Thursday, March 3, 2011

Crucified Mortals - Crucified Mortals (2011)

I remember hearing these gentlemen back when they put out their Converted by Decapitation EP in 2004. At the time, I was playing a straight up old school thrash/death metal band and we had been hunting down similar artists. The drummer encountered Crucified Mortals, a band featuring some current and former Nunslaughter folks. What I heard then wasn't so bad, and having now listened through their debut, s/t full-length, I come off with the same general impression: well-written, energetic thrash in the vein of Razor, Sodom, Slayer and Kreator, with vocals that remind me of a mix between Tom Araya and King Fowley. This is definitely a pretty authentic record, minus all the fashion-thrashin' bullshit, with a serious take on the style that does not belay the intelligence.

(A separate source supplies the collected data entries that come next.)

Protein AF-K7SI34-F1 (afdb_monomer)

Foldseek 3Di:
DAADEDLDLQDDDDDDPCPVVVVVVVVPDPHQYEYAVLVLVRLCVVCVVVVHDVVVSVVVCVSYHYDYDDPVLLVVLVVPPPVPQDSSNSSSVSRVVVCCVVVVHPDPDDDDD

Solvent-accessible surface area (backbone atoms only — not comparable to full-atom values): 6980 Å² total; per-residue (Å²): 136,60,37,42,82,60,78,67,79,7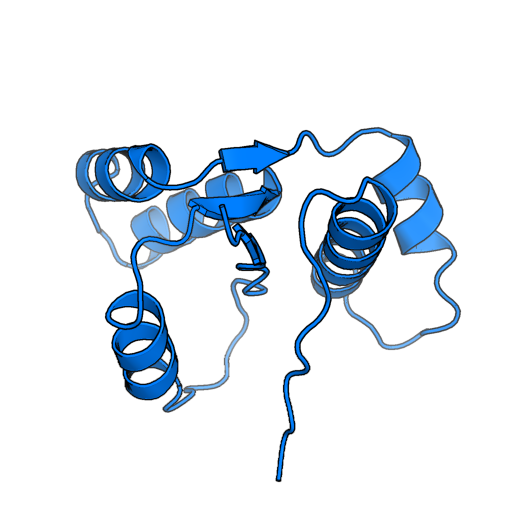7,78,82,96,68,95,68,91,58,66,60,63,52,48,55,50,67,71,57,62,99,47,48,36,35,33,43,51,64,51,56,59,36,51,55,51,47,24,63,75,72,71,48,60,68,66,59,53,49,62,57,46,75,65,42,50,66,41,82,80,49,75,63,43,63,54,51,28,74,65,53,96,50,93,83,58,51,73,66,54,30,43,46,52,39,49,52,56,47,45,41,72,74,66,64,27,78,89,78,74,89,77,84,127

Mean predicted aligned error: 10.76 Å

Structure (mmCIF, N/CA/C/O backbone):
data_AF-K7SI34-F1
#
_entry.id   AF-K7SI34-F1
#
loop_
_atom_site.group_PDB
_atom_site.id
_atom_site.type_symbol
_atom_site.label_atom_id
_atom_site.label_alt_id
_atom_site.label_comp_id
_atom_site.label_asym_id
_atom_site.label_entity_id
_atom_site.label_seq_id
_atom_site.pdbx_PDB_ins_code
_atom_site.Cartn_x
_atom_site.Cartn_y
_atom_site.Cartn_z
_atom_site.occupancy
_atom_site.B_iso_or_equiv
_atom_site.auth_seq_id
_atom_site.auth_comp_id
_atom_site.auth_asym_id
_atom_site.auth_atom_id
_atom_site.pdbx_PDB_model_num
ATOM 1 N N . MET A 1 1 ? -13.681 -6.238 -17.365 1.00 45.47 1 MET A N 1
ATOM 2 C CA . MET A 1 1 ? -13.645 -5.801 -15.961 1.00 45.47 1 MET A CA 1
ATOM 3 C C . MET A 1 1 ? -12.347 -5.048 -15.835 1.00 45.47 1 MET A C 1
ATOM 5 O O . MET A 1 1 ? -11.309 -5.668 -16.020 1.00 45.47 1 MET A O 1
ATOM 9 N N . GLU A 1 2 ? -12.427 -3.724 -15.763 1.00 49.84 2 GLU A N 1
ATOM 10 C CA . GLU A 1 2 ? -11.243 -2.867 -15.722 1.00 49.84 2 GLU A CA 1
ATOM 11 C C . GLU A 1 2 ? -10.750 -2.794 -14.275 1.00 49.84 2 GLU A C 1
ATOM 13 O O . GLU A 1 2 ? -11.550 -2.711 -13.341 1.00 49.84 2 GLU A O 1
ATOM 18 N N . SER A 1 3 ? -9.442 -2.927 -14.094 1.00 42.47 3 SER A N 1
ATOM 19 C CA . SER A 1 3 ? -8.784 -2.864 -12.791 1.00 42.47 3 SER A CA 1
ATOM 20 C C . SER A 1 3 ? -7.952 -1.597 -12.739 1.00 42.47 3 SER A C 1
ATOM 22 O O . SER A 1 3 ? -7.479 -1.126 -13.775 1.00 42.47 3 SER A O 1
ATOM 24 N N . ILE A 1 4 ? -7.738 -1.074 -11.541 1.00 52.78 4 ILE A N 1
ATOM 25 C CA . ILE A 1 4 ? -7.041 0.184 -11.327 1.00 52.78 4 ILE A CA 1
ATOM 26 C C . ILE A 1 4 ? -5.937 0.000 -10.275 1.00 52.78 4 ILE A C 1
ATOM 28 O O . ILE A 1 4 ? -6.184 -0.555 -9.206 1.00 52.78 4 ILE A O 1
ATOM 32 N N . LEU A 1 5 ? -4.724 0.483 -10.574 1.00 54.91 5 LEU A N 1
ATOM 33 C CA . LEU A 1 5 ? -3.557 0.397 -9.693 1.00 54.91 5 LEU A CA 1
ATOM 34 C C . LEU A 1 5 ? -3.554 1.542 -8.663 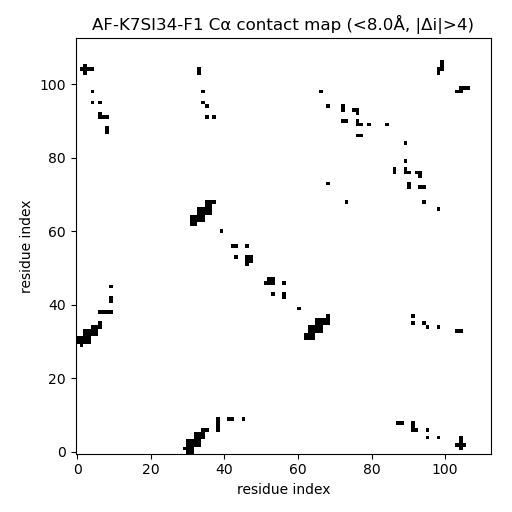1.00 54.91 5 LEU A C 1
ATOM 36 O O . LEU A 1 5 ? -3.387 2.702 -9.036 1.00 54.91 5 LEU A O 1
ATOM 40 N N . ALA A 1 6 ? -3.659 1.219 -7.373 1.00 57.03 6 ALA A N 1
ATOM 41 C CA . ALA A 1 6 ? -3.561 2.183 -6.273 1.00 57.03 6 ALA A CA 1
ATOM 42 C C . ALA A 1 6 ? -2.226 2.039 -5.519 1.00 57.03 6 ALA A C 1
ATOM 44 O O . ALA A 1 6 ? -2.183 1.588 -4.375 1.00 57.03 6 ALA A O 1
ATOM 45 N N . GLU A 1 7 ? -1.113 2.403 -6.156 1.00 57.03 7 GLU A N 1
ATOM 46 C CA . GLU A 1 7 ? 0.196 2.486 -5.494 1.00 57.03 7 GLU A CA 1
ATOM 47 C C . GLU A 1 7 ? 0.395 3.924 -5.007 1.00 57.03 7 GLU A C 1
ATOM 49 O O . GLU A 1 7 ? 0.874 4.797 -5.730 1.00 57.03 7 GLU A O 1
ATOM 54 N N . THR A 1 8 ? -0.040 4.194 -3.777 1.00 51.56 8 THR A N 1
ATOM 55 C CA . THR A 1 8 ? 0.195 5.489 -3.131 1.00 51.56 8 THR A CA 1
ATOM 56 C C . THR A 1 8 ? 1.287 5.274 -2.105 1.00 51.56 8 THR A C 1
ATOM 58 O O . THR A 1 8 ? 1.015 4.689 -1.066 1.00 51.56 8 THR A O 1
ATOM 61 N N . GLY A 1 9 ? 2.510 5.728 -2.391 1.00 46.81 9 GLY A N 1
ATOM 62 C CA . GLY A 1 9 ? 3.607 5.661 -1.429 1.00 46.81 9 GLY A CA 1
ATOM 63 C C . GLY A 1 9 ? 3.258 6.446 -0.176 1.00 46.81 9 GLY A C 1
ATOM 64 O O . GLY A 1 9 ? 3.277 7.684 -0.178 1.00 46.81 9 GLY A O 1
ATOM 65 N N . ALA A 1 10 ? 2.904 5.757 0.905 1.00 44.84 10 ALA A N 1
ATOM 66 C CA . ALA A 1 10 ? 2.522 6.413 2.133 1.00 44.84 10 ALA A CA 1
ATOM 67 C C . ALA A 1 10 ? 3.761 6.868 2.933 1.00 44.84 10 ALA A C 1
ATOM 69 O O . ALA A 1 10 ? 4.138 6.328 3.973 1.00 44.84 10 ALA A O 1
ATOM 70 N N . GLN A 1 11 ? 4.225 8.050 2.519 1.00 47.16 11 GLN A N 1
ATOM 71 C CA . GLN A 1 11 ? 4.510 9.221 3.357 1.00 47.16 11 GLN A CA 1
ATOM 72 C C . GLN A 1 11 ? 5.937 9.495 3.848 1.00 47.16 11 GLN A C 1
ATOM 74 O O . GLN A 1 11 ? 6.493 8.797 4.699 1.00 47.16 11 GLN A O 1
ATOM 79 N N . ARG A 1 12 ? 6.380 10.727 3.538 1.00 39.59 12 ARG A N 1
ATOM 80 C CA . ARG A 1 12 ? 7.047 11.638 4.489 1.00 39.59 12 ARG A CA 1
ATOM 81 C C . ARG A 1 12 ? 6.935 13.116 4.058 1.00 39.59 12 ARG A C 1
ATOM 83 O O . ARG A 1 12 ? 7.516 13.524 3.064 1.00 39.59 12 ARG A O 1
ATOM 90 N N . GLY A 1 13 ? 6.263 13.938 4.872 1.00 33.94 13 GLY A N 1
ATOM 91 C CA . GLY A 1 13 ? 6.656 15.337 5.127 1.00 33.94 13 GLY A CA 1
ATOM 92 C C . GLY A 1 13 ? 6.399 16.429 4.079 1.00 33.94 13 GLY A C 1
ATOM 93 O O . GLY A 1 13 ? 6.976 17.503 4.225 1.00 33.94 13 GLY A O 1
ATOM 94 N N . VAL A 1 14 ? 5.548 16.226 3.074 1.00 34.88 14 VAL A N 1
ATOM 95 C CA . VAL A 1 14 ? 5.071 17.312 2.200 1.00 34.88 14 VAL A CA 1
ATOM 96 C C . VAL A 1 14 ? 3.550 17.319 2.236 1.00 34.88 14 VAL A C 1
ATOM 98 O O . VAL A 1 14 ? 2.915 16.335 1.869 1.00 34.88 14 VAL A O 1
ATOM 101 N N . ALA A 1 15 ? 2.964 18.420 2.709 1.00 33.25 15 ALA A N 1
ATOM 102 C CA . ALA A 1 15 ? 1.541 18.681 2.546 1.00 33.25 15 ALA A CA 1
ATOM 103 C C . ALA A 1 15 ? 1.231 18.669 1.044 1.00 33.25 15 ALA A C 1
ATOM 105 O O . ALA A 1 15 ? 1.738 19.522 0.313 1.00 33.25 15 ALA A O 1
ATOM 106 N N . ARG A 1 16 ? 0.457 17.686 0.572 1.00 42.34 16 ARG A N 1
ATOM 107 C CA . ARG A 1 16 ? 0.100 17.575 -0.844 1.00 42.34 16 ARG A CA 1
ATOM 108 C C . ARG A 1 16 ? -1.406 17.778 -1.033 1.00 42.34 16 ARG A C 1
ATOM 110 O O . ARG A 1 16 ? -2.182 17.141 -0.326 1.00 42.34 16 ARG A O 1
ATOM 117 N N . PRO A 1 17 ? -1.832 18.633 -1.980 1.00 35.28 17 PRO A N 1
ATOM 118 C CA . PRO A 1 17 ? -3.240 18.903 -2.284 1.00 35.28 17 PRO A CA 1
ATOM 119 C C . PRO A 1 17 ? -3.891 17.808 -3.159 1.00 35.28 17 PRO A C 1
ATOM 121 O O . PRO A 1 17 ? -4.821 18.080 -3.906 1.00 35.28 17 PRO A O 1
ATOM 124 N N . GLU A 1 18 ? -3.416 16.563 -3.090 1.00 42.38 18 GLU A N 1
ATOM 125 C CA . GLU A 1 18 ? -3.838 15.464 -3.983 1.00 42.38 18 GLU A CA 1
ATOM 126 C C . GLU A 1 18 ? -5.030 14.656 -3.459 1.00 42.38 18 GLU A C 1
ATOM 128 O O . GLU A 1 18 ? -5.432 13.666 -4.065 1.00 42.38 18 GLU A O 1
ATOM 133 N N . SER A 1 19 ? -5.630 15.093 -2.351 1.00 48.06 19 SER A N 1
ATOM 134 C CA . SER A 1 19 ? -6.770 14.398 -1.757 1.00 48.06 19 SER A CA 1
ATOM 135 C C . SER A 1 19 ? -8.017 14.448 -2.647 1.00 48.06 19 SER A C 1
ATOM 137 O O . SER A 1 19 ? -8.809 13.520 -2.613 1.00 48.06 19 SER A O 1
ATOM 139 N N . GLU A 1 20 ? -8.203 15.489 -3.462 1.00 37.16 20 GLU A N 1
ATOM 140 C CA . GLU A 1 20 ? -9.428 15.657 -4.262 1.00 37.16 20 GLU A CA 1
ATOM 141 C C . GLU A 1 20 ? -9.356 14.930 -5.614 1.00 37.16 20 GLU A C 1
ATOM 143 O O . GLU A 1 20 ? -10.346 14.354 -6.053 1.00 37.16 20 GLU A O 1
ATOM 148 N N . ALA A 1 21 ? -8.175 14.872 -6.241 1.00 42.12 21 ALA A N 1
ATOM 149 C CA . ALA A 1 21 ? -7.962 14.123 -7.482 1.00 42.12 21 ALA A CA 1
ATOM 150 C C . ALA A 1 21 ? -8.041 12.606 -7.251 1.00 42.12 21 ALA A C 1
ATOM 152 O O . ALA A 1 21 ? -8.640 11.902 -8.057 1.00 42.12 21 ALA A O 1
ATOM 153 N N . LEU A 1 22 ? -7.504 12.120 -6.123 1.00 40.69 22 LEU A N 1
ATOM 154 C CA . LEU A 1 22 ? -7.607 10.716 -5.727 1.00 40.69 22 LEU A CA 1
ATOM 155 C C . LEU A 1 22 ? -9.051 10.340 -5.376 1.00 40.69 22 LEU A C 1
ATOM 157 O O . LEU A 1 22 ? -9.522 9.304 -5.820 1.00 40.69 22 LEU A O 1
ATOM 161 N N . LEU A 1 23 ? -9.776 11.192 -4.642 1.00 47.44 23 LEU A N 1
ATOM 162 C CA . LEU A 1 23 ? -11.188 10.949 -4.329 1.00 47.44 23 LEU A CA 1
ATOM 163 C C . LEU A 1 23 ? -12.068 11.003 -5.579 1.00 47.44 23 LEU A C 1
ATOM 165 O O . LEU A 1 23 ? -12.872 10.107 -5.771 1.00 47.44 23 LEU A O 1
ATOM 169 N N . THR A 1 24 ? -11.869 11.986 -6.460 1.00 42.34 24 THR A N 1
ATOM 170 C CA . THR A 1 24 ? -12.599 12.085 -7.737 1.00 42.34 24 THR A CA 1
ATOM 171 C C . THR A 1 24 ? -12.326 10.878 -8.631 1.00 42.34 24 THR A C 1
ATOM 173 O O . THR A 1 24 ? -13.210 10.436 -9.349 1.00 42.34 24 THR A O 1
ATOM 176 N N . TRP A 1 25 ? -11.115 10.325 -8.586 1.00 43.41 25 TRP A N 1
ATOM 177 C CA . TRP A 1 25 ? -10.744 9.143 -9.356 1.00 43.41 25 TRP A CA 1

It also opens with a bang, through the horror-like intro sequence "The Seance", creepy melodies winding down into the explosive burst of "Sordid Treachery". Piledriver guitar rhythms that make me reminisce for Dave Carlo's playing on Razor's Violent Restitution, thicker in tone if a little less potent and memorable. However, they're amazingly consistent, so you can count on breaking your neck for about 37 minutes of generally faster paced assault like "Resurrected Fiend", "Ghastly Affliction", "Desecrating the Dead" and "Figure in Black". They rarely fall off course, and even when they do you get the ominous bass intro of "Perpetrator" or the more glorious tank treading that inaugurates the closer "Doom". Expect a lot of tight, sinister patterns being thrust at you many miles per hour, and some descending, evil riffs similar to Slayer in their 80s prime.

I will admit that I don't particularly love the vocals of Reaper Horval, but I doubt they'll dissuade anyone who fancies the meatier thrash frontmen of Rigor Mortis, Deceased, Gammacide or Demolition Hammer, and they certainly fit over the ensuing mayhem. Few of the songs here really stand out in the long run, but they're definitely entertaining while they last, and credit should be given that Crucified Mortals entirely avoids the self-referential pageantry that has plagued new thrash acts throughout the 21st century. These men obviously care about the real deal, listen to all the right influences, and their output is indisputably sincere. In fact, I'd say I enjoy this more than a number of Nunslaughter releases, and certainly more than a lot of the less interesting US thrash retroverts like Warbringer or Lich King, but it doesn't hit all the right notes for cult status.